- [TASK INSTRUCTIONS] Copy the data exactly from the line that contains "ATOM 305 N N" through the line that contains "ATOM 328 C CA", keeping both end lines and leaving out everything else.

- [WORKING DATA]

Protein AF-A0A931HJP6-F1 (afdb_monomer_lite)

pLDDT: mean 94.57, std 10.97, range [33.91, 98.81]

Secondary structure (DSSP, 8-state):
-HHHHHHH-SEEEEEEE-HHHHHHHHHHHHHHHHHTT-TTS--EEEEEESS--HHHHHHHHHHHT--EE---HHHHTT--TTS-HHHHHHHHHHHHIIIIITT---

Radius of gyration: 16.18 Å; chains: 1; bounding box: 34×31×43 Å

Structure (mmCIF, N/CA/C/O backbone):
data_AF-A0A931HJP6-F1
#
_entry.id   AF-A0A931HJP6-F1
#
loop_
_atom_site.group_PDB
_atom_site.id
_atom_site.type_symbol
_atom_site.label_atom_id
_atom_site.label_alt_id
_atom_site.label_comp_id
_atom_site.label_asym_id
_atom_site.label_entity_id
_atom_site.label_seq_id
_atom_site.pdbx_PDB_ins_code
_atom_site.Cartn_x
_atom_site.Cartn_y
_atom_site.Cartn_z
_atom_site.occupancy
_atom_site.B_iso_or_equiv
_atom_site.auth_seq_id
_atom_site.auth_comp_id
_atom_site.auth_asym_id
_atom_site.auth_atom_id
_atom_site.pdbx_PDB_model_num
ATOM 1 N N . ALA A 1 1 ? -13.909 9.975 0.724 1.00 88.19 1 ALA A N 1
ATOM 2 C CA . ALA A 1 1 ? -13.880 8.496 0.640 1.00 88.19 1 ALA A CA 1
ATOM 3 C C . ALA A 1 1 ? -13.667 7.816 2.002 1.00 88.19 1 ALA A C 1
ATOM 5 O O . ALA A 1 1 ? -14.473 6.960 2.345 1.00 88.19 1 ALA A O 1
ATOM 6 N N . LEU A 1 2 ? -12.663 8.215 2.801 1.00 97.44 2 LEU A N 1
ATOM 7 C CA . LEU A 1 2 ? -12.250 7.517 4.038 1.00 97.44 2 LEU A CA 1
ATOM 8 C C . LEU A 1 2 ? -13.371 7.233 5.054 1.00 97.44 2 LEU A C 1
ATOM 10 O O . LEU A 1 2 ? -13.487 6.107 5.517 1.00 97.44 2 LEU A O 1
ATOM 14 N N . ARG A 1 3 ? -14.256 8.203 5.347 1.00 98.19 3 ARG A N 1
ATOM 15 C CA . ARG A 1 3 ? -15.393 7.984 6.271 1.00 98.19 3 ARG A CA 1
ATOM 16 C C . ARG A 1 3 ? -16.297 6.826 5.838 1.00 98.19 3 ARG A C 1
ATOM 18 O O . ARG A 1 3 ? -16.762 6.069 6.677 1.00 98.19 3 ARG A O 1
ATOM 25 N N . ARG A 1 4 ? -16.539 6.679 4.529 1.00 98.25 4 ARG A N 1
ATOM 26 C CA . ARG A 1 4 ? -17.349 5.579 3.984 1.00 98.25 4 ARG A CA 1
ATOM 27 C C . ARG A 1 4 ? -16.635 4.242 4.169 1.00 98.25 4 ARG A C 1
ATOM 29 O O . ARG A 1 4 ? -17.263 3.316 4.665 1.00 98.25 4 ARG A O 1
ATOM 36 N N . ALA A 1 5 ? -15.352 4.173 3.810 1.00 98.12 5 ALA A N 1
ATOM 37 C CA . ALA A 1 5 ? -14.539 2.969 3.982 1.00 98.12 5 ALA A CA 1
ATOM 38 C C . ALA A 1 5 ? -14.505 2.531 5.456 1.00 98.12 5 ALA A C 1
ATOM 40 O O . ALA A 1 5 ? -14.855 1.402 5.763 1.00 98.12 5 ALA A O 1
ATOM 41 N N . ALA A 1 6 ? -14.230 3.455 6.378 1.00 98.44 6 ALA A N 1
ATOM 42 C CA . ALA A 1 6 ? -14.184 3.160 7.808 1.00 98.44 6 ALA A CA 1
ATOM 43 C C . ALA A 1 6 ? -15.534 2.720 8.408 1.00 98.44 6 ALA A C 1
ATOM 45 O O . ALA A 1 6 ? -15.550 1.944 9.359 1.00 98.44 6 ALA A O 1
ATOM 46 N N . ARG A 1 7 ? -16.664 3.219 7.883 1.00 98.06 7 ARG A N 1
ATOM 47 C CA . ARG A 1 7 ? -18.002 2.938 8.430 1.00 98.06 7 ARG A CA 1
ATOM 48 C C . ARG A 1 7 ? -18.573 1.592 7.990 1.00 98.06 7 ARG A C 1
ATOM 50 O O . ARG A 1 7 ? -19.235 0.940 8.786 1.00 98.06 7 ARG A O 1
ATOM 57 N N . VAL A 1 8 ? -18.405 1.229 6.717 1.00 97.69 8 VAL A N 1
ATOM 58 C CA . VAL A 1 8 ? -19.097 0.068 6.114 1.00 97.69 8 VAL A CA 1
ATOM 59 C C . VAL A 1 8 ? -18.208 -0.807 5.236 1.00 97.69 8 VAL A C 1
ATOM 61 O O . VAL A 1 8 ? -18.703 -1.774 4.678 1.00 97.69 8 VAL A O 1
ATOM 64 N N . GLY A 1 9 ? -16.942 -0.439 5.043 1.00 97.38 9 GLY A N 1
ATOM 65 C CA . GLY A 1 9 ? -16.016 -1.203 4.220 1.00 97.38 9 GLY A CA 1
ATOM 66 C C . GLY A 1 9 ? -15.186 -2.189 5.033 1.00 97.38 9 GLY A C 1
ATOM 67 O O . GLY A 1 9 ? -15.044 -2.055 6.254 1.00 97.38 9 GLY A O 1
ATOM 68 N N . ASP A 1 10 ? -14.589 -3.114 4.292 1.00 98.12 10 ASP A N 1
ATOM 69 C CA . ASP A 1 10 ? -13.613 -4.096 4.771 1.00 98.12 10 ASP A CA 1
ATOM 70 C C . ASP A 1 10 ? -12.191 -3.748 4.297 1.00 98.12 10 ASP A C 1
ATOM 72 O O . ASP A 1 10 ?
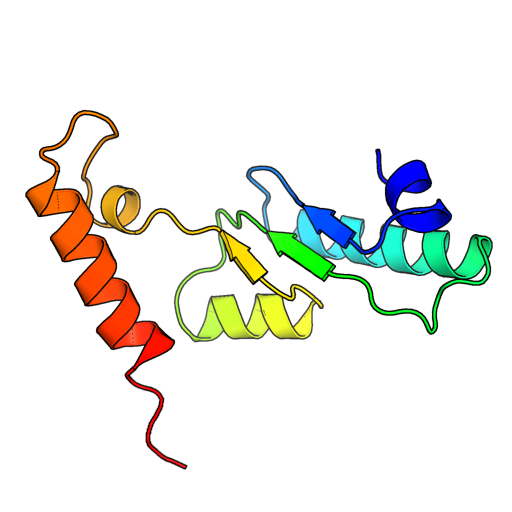 -11.254 -4.511 4.490 1.00 98.12 10 ASP A O 1
ATOM 76 N N . GLY A 1 11 ? -12.016 -2.571 3.687 1.00 98.12 11 GLY A N 1
ATOM 77 C CA . GLY A 1 11 ? -10.711 -2.078 3.274 1.00 98.12 11 GLY A CA 1
ATOM 78 C C . GLY A 1 11 ? -10.734 -0.720 2.576 1.00 98.12 11 GLY A C 1
ATOM 79 O O . GLY A 1 11 ? -11.781 -0.077 2.402 1.00 98.12 11 GLY A O 1
ATOM 80 N N . TRP A 1 12 ? -9.547 -0.269 2.181 1.00 98.44 12 TRP A N 1
ATOM 81 C CA . TRP A 1 12 ? -9.305 0.943 1.405 1.00 98.44 12 TRP A CA 1
ATOM 82 C C . TRP A 1 12 ? -8.089 0.762 0.490 1.00 98.44 12 TRP A C 1
ATOM 84 O O . TRP A 1 12 ? -7.077 0.207 0.901 1.00 98.44 12 TRP A O 1
ATOM 94 N N . THR A 1 13 ? -8.172 1.284 -0.735 1.00 98.06 13 THR A N 1
ATOM 95 C CA . THR A 1 13 ? -7.039 1.333 -1.668 1.00 98.06 13 THR A CA 1
ATOM 96 C C . THR A 1 13 ? -6.621 2.770 -1.943 1.00 98.06 13 THR A C 1
ATOM 98 O O . THR A 1 13 ? -7.472 3.656 -2.103 1.00 98.06 13 THR A O 1
ATOM 101 N N . SER A 1 14 ? -5.314 2.995 -2.042 1.00 97.69 14 SER A N 1
ATOM 102 C CA . SER A 1 14 ? -4.751 4.264 -2.492 1.00 97.69 14 SER A CA 1
ATOM 103 C C . SER A 1 14 ? -4.742 4.370 -4.022 1.00 97.69 14 SER A C 1
ATOM 105 O O . SER A 1 14 ? -4.856 3.378 -4.742 1.00 97.69 14 SER A O 1
ATOM 107 N N . ALA A 1 15 ? -4.570 5.597 -4.516 1.00 95.19 15 ALA A N 1
ATOM 108 C CA . ALA A 1 15 ? -3.939 5.837 -5.813 1.00 95.19 15 ALA A CA 1
ATOM 109 C C . ALA A 1 15 ? -2.408 5.919 -5.619 1.00 95.19 15 ALA A C 1
ATOM 111 O O . ALA A 1 15 ? -1.900 5.506 -4.576 1.00 95.19 15 ALA A O 1
ATOM 112 N N . MET A 1 16 ? -1.667 6.475 -6.581 1.00 96.00 16 MET A N 1
ATOM 113 C CA . MET A 1 16 ? -0.246 6.802 -6.386 1.00 96.00 16 MET A CA 1
ATOM 114 C C . MET A 1 16 ? -0.066 7.715 -5.166 1.00 96.00 16 MET A C 1
ATOM 116 O O . MET A 1 16 ? -0.688 8.776 -5.105 1.00 96.00 16 MET A O 1
ATOM 120 N N . ILE A 1 17 ? 0.763 7.303 -4.206 1.00 97.88 17 ILE A N 1
ATOM 121 
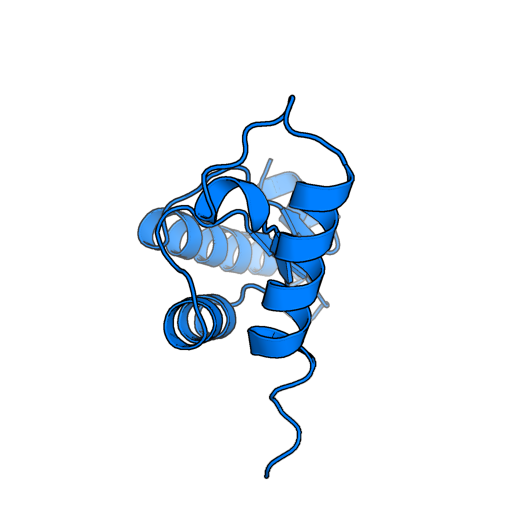C CA . ILE A 1 17 ? 0.929 8.007 -2.928 1.00 97.88 17 ILE A CA 1
ATOM 122 C C . ILE A 1 17 ? 2.355 7.851 -2.384 1.00 97.88 17 ILE A C 1
ATOM 124 O O . ILE A 1 17 ? 2.986 6.805 -2.561 1.00 97.88 17 ILE A O 1
ATOM 128 N N . LYS A 1 18 ? 2.876 8.896 -1.730 1.00 98.44 18 LYS A N 1
ATOM 129 C CA . LYS A 1 18 ? 4.151 8.833 -0.994 1.00 98.44 18 LYS A CA 1
ATOM 130 C C . LYS A 1 18 ? 3.945 8.253 0.399 1.00 98.44 18 LYS A C 1
ATOM 132 O O . LYS A 1 18 ? 2.872 8.409 0.978 1.00 98.44 18 LYS A O 1
ATOM 137 N N . PHE A 1 19 ? 4.983 7.645 0.960 1.00 98.50 19 PHE A N 1
ATOM 138 C CA . PHE A 1 19 ? 4.918 6.977 2.258 1.00 98.50 19 PHE A CA 1
ATOM 139 C C . PHE A 1 19 ? 4.382 7.864 3.392 1.00 98.50 19 PHE A C 1
ATOM 141 O O . PHE A 1 19 ? 3.482 7.447 4.117 1.00 98.50 19 PHE A O 1
ATOM 148 N N . ASP A 1 20 ? 4.859 9.104 3.507 1.00 98.44 20 ASP A N 1
ATOM 149 C CA . ASP A 1 20 ? 4.444 10.013 4.588 1.00 98.44 20 ASP A CA 1
ATOM 150 C C . ASP A 1 20 ? 2.958 10.403 4.497 1.00 98.44 20 ASP A C 1
ATOM 152 O O . ASP A 1 20 ? 2.278 10.578 5.505 1.00 98.44 20 ASP A O 1
ATOM 156 N N . GLU A 1 21 ? 2.421 10.518 3.281 1.00 98.62 21 GLU A N 1
ATOM 157 C CA . GLU A 1 21 ? 0.994 10.786 3.084 1.00 98.62 21 GLU A CA 1
ATOM 158 C C . GLU A 1 21 ? 0.160 9.526 3.346 1.00 98.62 21 GLU A C 1
ATOM 160 O O . GLU A 1 21 ? -0.906 9.591 3.961 1.00 98.62 21 GLU A O 1
ATOM 165 N N . LEU A 1 22 ? 0.662 8.364 2.922 1.00 98.62 22 LEU A N 1
ATOM 166 C CA . LEU A 1 22 ? 0.022 7.077 3.161 1.00 98.62 22 LEU A CA 1
ATOM 167 C C . LEU A 1 22 ? -0.132 6.799 4.658 1.00 98.62 22 LEU A C 1
ATOM 169 O O . LEU A 1 22 ? -1.231 6.460 5.092 1.00 98.62 22 LEU A O 1
ATOM 173 N N . THR A 1 23 ? 0.920 6.990 5.456 1.00 98
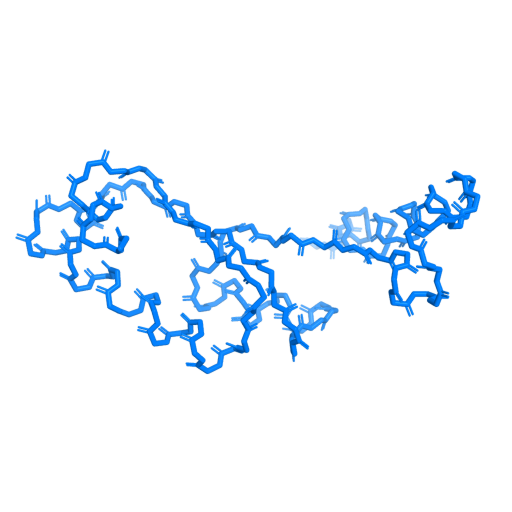.56 23 THR A N 1
ATOM 174 C CA . THR A 1 23 ? 0.864 6.788 6.914 1.00 98.56 23 THR A CA 1
ATOM 175 C C . THR A 1 23 ? -0.156 7.719 7.572 1.00 98.56 23 THR A C 1
ATOM 177 O O . THR A 1 23 ? -0.997 7.253 8.342 1.00 98.56 23 THR A O 1
ATOM 180 N N . ALA A 1 24 ? -0.202 8.995 7.173 1.00 98.62 24 ALA A N 1
ATOM 181 C CA . ALA A 1 24 ? -1.212 9.939 7.653 1.00 98.62 24 ALA A CA 1
ATOM 182 C C . ALA A 1 24 ? -2.653 9.502 7.307 1.00 98.62 24 ALA A C 1
ATOM 184 O O . ALA A 1 24 ? -3.576 9.647 8.119 1.00 98.62 24 ALA A O 1
ATOM 185 N N . VAL A 1 25 ? -2.873 8.938 6.113 1.00 98.56 25 VAL A N 1
ATOM 186 C CA . VAL A 1 25 ? -4.179 8.394 5.710 1.00 98.56 25 VAL A CA 1
ATOM 187 C C . VAL A 1 25 ? -4.548 7.154 6.525 1.00 98.56 25 VAL A C 1
ATOM 189 O O . VAL A 1 25 ? -5.696 7.047 6.973 1.00 98.56 25 VAL A O 1
ATOM 192 N N . ILE A 1 26 ? -3.598 6.243 6.748 1.00 98.56 26 ILE A N 1
ATOM 193 C CA . ILE A 1 26 ? -3.802 5.038 7.560 1.00 98.56 26 ILE A CA 1
ATOM 194 C C . ILE A 1 26 ? -4.179 5.425 8.995 1.00 98.56 26 ILE A C 1
ATOM 196 O O . ILE A 1 26 ? -5.166 4.912 9.530 1.00 98.56 26 ILE A O 1
ATOM 200 N N . ASP A 1 27 ? -3.482 6.386 9.597 1.00 98.62 27 ASP A N 1
ATOM 201 C CA . ASP A 1 27 ? -3.806 6.876 10.938 1.00 98.62 27 ASP A CA 1
ATOM 202 C C . ASP A 1 27 ? -5.201 7.496 10.994 1.00 98.62 27 ASP A C 1
ATOM 204 O O . ASP A 1 27 ? -5.982 7.230 11.916 1.00 98.62 27 ASP A O 1
ATOM 208 N N . ARG A 1 28 ? -5.590 8.251 9.959 1.00 98.69 28 ARG A N 1
ATOM 209 C CA . ARG A 1 28 ? -6.952 8.785 9.892 1.00 98.69 28 ARG A CA 1
ATOM 210 C C . ARG A 1 28 ? -8.000 7.679 9.771 1.00 98.69 28 ARG A C 1
ATOM 212 O O . ARG A 1 28 ? -9.067 7.803 10.378 1.00 98.69 28 ARG A O 1
ATOM 219 N N . LEU A 1 29 ? -7.731 6.615 9.014 1.00 98.62 29 LEU A N 1
ATOM 220 C CA . LEU A 1 29 ? -8.614 5.449 8.921 1.00 98.62 29 LEU A CA 1
ATOM 221 C C . LEU A 1 29 ? -8.747 4.740 10.270 1.00 98.62 29 LEU A C 1
ATOM 223 O O . LEU A 1 29 ? -9.873 4.431 10.655 1.00 98.62 29 LEU A O 1
ATOM 227 N N . ARG A 1 30 ? -7.650 4.555 11.018 1.00 98.44 30 ARG A N 1
ATOM 228 C CA . ARG A 1 30 ? -7.676 3.980 12.376 1.00 98.44 30 ARG A CA 1
ATOM 229 C C . ARG A 1 30 ? -8.607 4.770 13.298 1.00 98.44 30 ARG A C 1
ATOM 231 O O . ARG A 1 30 ? -9.502 4.186 13.905 1.00 98.44 30 ARG A O 1
ATOM 238 N N . VAL A 1 31 ? -8.469 6.099 13.330 1.00 98.69 3
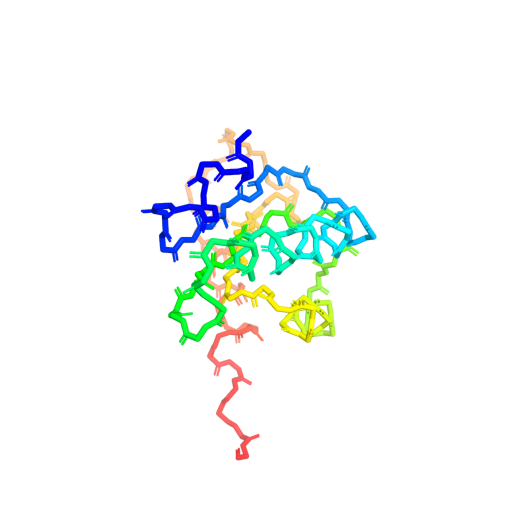1 VAL A N 1
ATOM 239 C CA . VAL A 1 31 ? -9.340 6.977 14.135 1.00 98.69 31 VAL A CA 1
ATOM 240 C C . VAL A 1 31 ? -10.804 6.855 13.707 1.00 98.69 31 VAL A C 1
ATOM 242 O O . VAL A 1 31 ? -11.678 6.653 14.543 1.00 98.69 31 VAL A O 1
ATOM 245 N N . LEU A 1 32 ? -11.091 6.932 12.404 1.00 98.81 32 LEU A N 1
ATOM 246 C CA . LEU A 1 32 ? -12.466 6.835 11.899 1.00 98.81 32 LEU A CA 1
ATOM 247 C C . LEU A 1 32 ? -13.103 5.471 12.192 1.00 98.81 32 LEU A C 1
ATOM 249 O O . LEU A 1 32 ? -14.293 5.400 12.483 1.00 98.81 32 LEU A O 1
ATOM 253 N N . ARG A 1 33 ? -12.336 4.381 12.113 1.00 98.62 33 ARG A N 1
ATOM 254 C CA . ARG A 1 33 ? -12.834 3.039 12.439 1.00 98.62 33 ARG A CA 1
ATOM 255 C C . ARG A 1 33 ? -13.158 2.908 13.924 1.00 98.62 33 ARG A C 1
ATOM 257 O O . ARG A 1 33 ? -14.177 2.307 14.252 1.00 98.62 33 ARG A O 1
ATOM 264 N N . ALA A 1 34 ? -12.360 3.527 14.793 1.00 98.56 34 ALA A N 1
ATOM 265 C CA . ALA A 1 34 ? -12.669 3.619 16.215 1.00 98.56 34 ALA A CA 1
ATOM 266 C C . ALA A 1 34 ? -13.941 4.436 16.482 1.00 98.56 34 ALA A C 1
ATOM 268 O O . ALA A 1 34 ? -14.803 3.974 17.226 1.00 98.56 34 ALA A O 1
ATOM 269 N N . GLU A 1 35 ? -14.116 5.587 15.818 1.00 98.50 35 GLU A N 1
ATOM 270 C CA . GLU A 1 35 ? -15.345 6.401 15.904 1.00 98.50 35 GLU A CA 1
ATOM 271 C C . GLU A 1 35 ? -16.608 5.594 15.529 1.00 98.50 35 GLU A C 1
ATOM 273 O O . GLU A 1 35 ? -17.680 5.831 16.082 1.00 98.50 35 GLU A O 1
ATOM 278 N N . TYR A 1 36 ? -16.490 4.629 14.610 1.00 98.50 36 TYR A N 1
ATOM 279 C CA . TYR A 1 36 ? -17.592 3.756 14.193 1.00 98.50 36 TYR A CA 1
ATOM 280 C C . TYR A 1 36 ? -17.669 2.419 14.947 1.00 98.50 36 TYR A C 1
ATOM 282 O O . TYR A 1 36 ? -18.500 1.588 14.587 1.00 98.50 36 TYR A O 1
ATOM 290 N N . GLY A 1 37 ? -16.838 2.195 15.973 1.00 98.44 37 GLY A N 1
ATOM 291 C CA . GLY A 1 37 ? -16.848 0.956 16.761 1.00 98.44 37 GLY A CA 1
ATOM 292 C C . GLY A 1 37 ? -16.434 -0.282 15.962 1.00 98.44 37 GLY A C 1
ATOM 293 O O . GLY A 1 37 ? -16.990 -1.354 16.164 1.00 98.44 37 GLY A O 1
ATOM 294 N N . ARG A 1 38 ? -15.508 -0.121 15.011 1.00 98.12 38 ARG A N 1
ATOM 295 C CA . ARG A 1 38 ? -15.058 -1.176 14.086 1.00 98.12 38 ARG A CA 1
ATOM 296 C C . ARG A 1 38 ? -13.560 -1.459 14.179 1.00 98.12 38 ARG A C 1
ATOM 298 O O . ARG A 1 38 ? -13.010 -2.014 13.233 1.00 98.12 38 ARG A O 1
ATOM 305 N N . SER A 1 39 ? -12.873 -1.023 15.234 1.00 97.38 39 SER A N 1
ATOM 306 C CA . SER A 1 39 ? -11.407 -1.143 15.358 1.00 97.38 39 SER A CA 1
ATOM 307 C C . SER A 1 39 ? -10.894 -2.584 15.334 1.00 97.38 39 SER A C 1
ATOM 309 O O . SER A 1 39 ? -9.772 -2.820 14.905 1.00 97.38 39 SER A O 1
ATOM 311 N N . ASP A 1 40 ? -11.708 -3.521 15.800 1.00 96.69 40 ASP A N 1
ATOM 312 C CA . ASP A 1 40 ? -11.423 -4.945 15.987 1.00 96.69 40 ASP A CA 1
ATOM 313 C C . ASP A 1 40 ? -11.731 -5.809 14.755 1.00 96.69 40 ASP A C 1
ATOM 315 O O . ASP A 1 40 ? -11.314 -6.963 14.685 1.00 96.69 40 ASP A O 1
ATOM 319 N N . LEU A 1 41 ? -12.434 -5.259 13.765 1.00 97.94 41 LEU A N 1
ATOM 320 C CA . LEU A 1 41 ? -12.742 -5.976 12.529 1.00 97.94 41 LEU A CA 1
ATOM 321 C C . LEU A 1 41 ? -11.516 -6.041 11.591 1.00 97.94 41 LEU A C 1
ATOM 323 O O . LEU A 1 41 ? -10.640 -5.175 11.654 1.00 97.94 41 LEU A O 1
ATOM 327 N N . PRO A 1 42 ? -11.435 -7.019 10.676 1.00 97.50 42 PRO A N 1
ATOM 328 C CA . PRO A 1 42 ? -10.451 -6.991 9.595 1.00 97.50 42 PRO A CA 1
ATOM 329 C C . PRO A 1 42 ? -10.609 -5.742 8.714 1.00 97.50 42 PRO A C 1
ATOM 331 O O . PRO A 1 42 ? -11.721 -5.238 8.534 1.00 97.50 42 PRO A O 1
ATOM 334 N N . PHE A 1 43 ? -9.498 -5.220 8.189 1.00 98.44 43 PHE A N 1
ATOM 335 C CA . PHE A 1 43 ? -9.518 -4.107 7.240 1.00 98.44 43 PHE A CA 1
ATOM 336 C C . PHE A 1 43 ? -8.259 -4.089 6.375 1.00 98.44 43 PHE A C 1
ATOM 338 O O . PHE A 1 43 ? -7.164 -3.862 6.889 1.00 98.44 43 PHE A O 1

- [SOLUTION BELOW]
ATOM 305 N N . SER A 1 39 ? -12.873 -1.023 15.234 1.00 97.38 39 SER A N 1
ATOM 306 C CA . SER A 1 39 ? -11.407 -1.143 15.358 1.00 97.38 39 SER A CA 1
ATOM 307 C C . SER A 1 39 ? -10.894 -2.584 15.334 1.00 97.38 39 SER A C 1
ATOM 309 O O . SER A 1 39 ? -9.772 -2.820 14.905 1.00 97.38 39 SER A O 1
ATOM 311 N N . ASP A 1 40 ? -11.708 -3.521 15.800 1.00 96.69 40 ASP A N 1
ATOM 312 C CA . ASP A 1 40 ? -11.423 -4.945 15.987 1.00 96.69 40 ASP A CA 1
ATOM 313 C C . ASP A 1 40 ? -11.731 -5.809 14.755 1.00 96.69 40 ASP A C 1
ATOM 315 O O . ASP A 1 40 ? -11.314 -6.963 14.685 1.00 96.69 40 ASP A O 1
ATOM 319 N N . LEU A 1 41 ? -12.434 -5.259 13.765 1.00 97.94 41 LEU A N 1
ATOM 320 C CA . LEU A 1 41 ? -12.742 -5.976 12.529 1.00 97.94 41 LEU A CA 1
ATOM 321 C C . LEU A 1 41 ? -11.516 -6.041 11.591 1.00 97.94 41 LEU A C 1
ATOM 323 O O . LEU A 1 41 ? -10.640 -5.175 11.654 1.00 97.94 41 LEU A O 1
ATOM 327 N N . PRO A 1 42 ? -11.435 -7.019 10.676 1.00 97.50 42 PRO A N 1
ATOM 328 C CA . PRO A 1 42 ? -10.451 -6.991 9.595 1.00 97.50 42 PRO A CA 1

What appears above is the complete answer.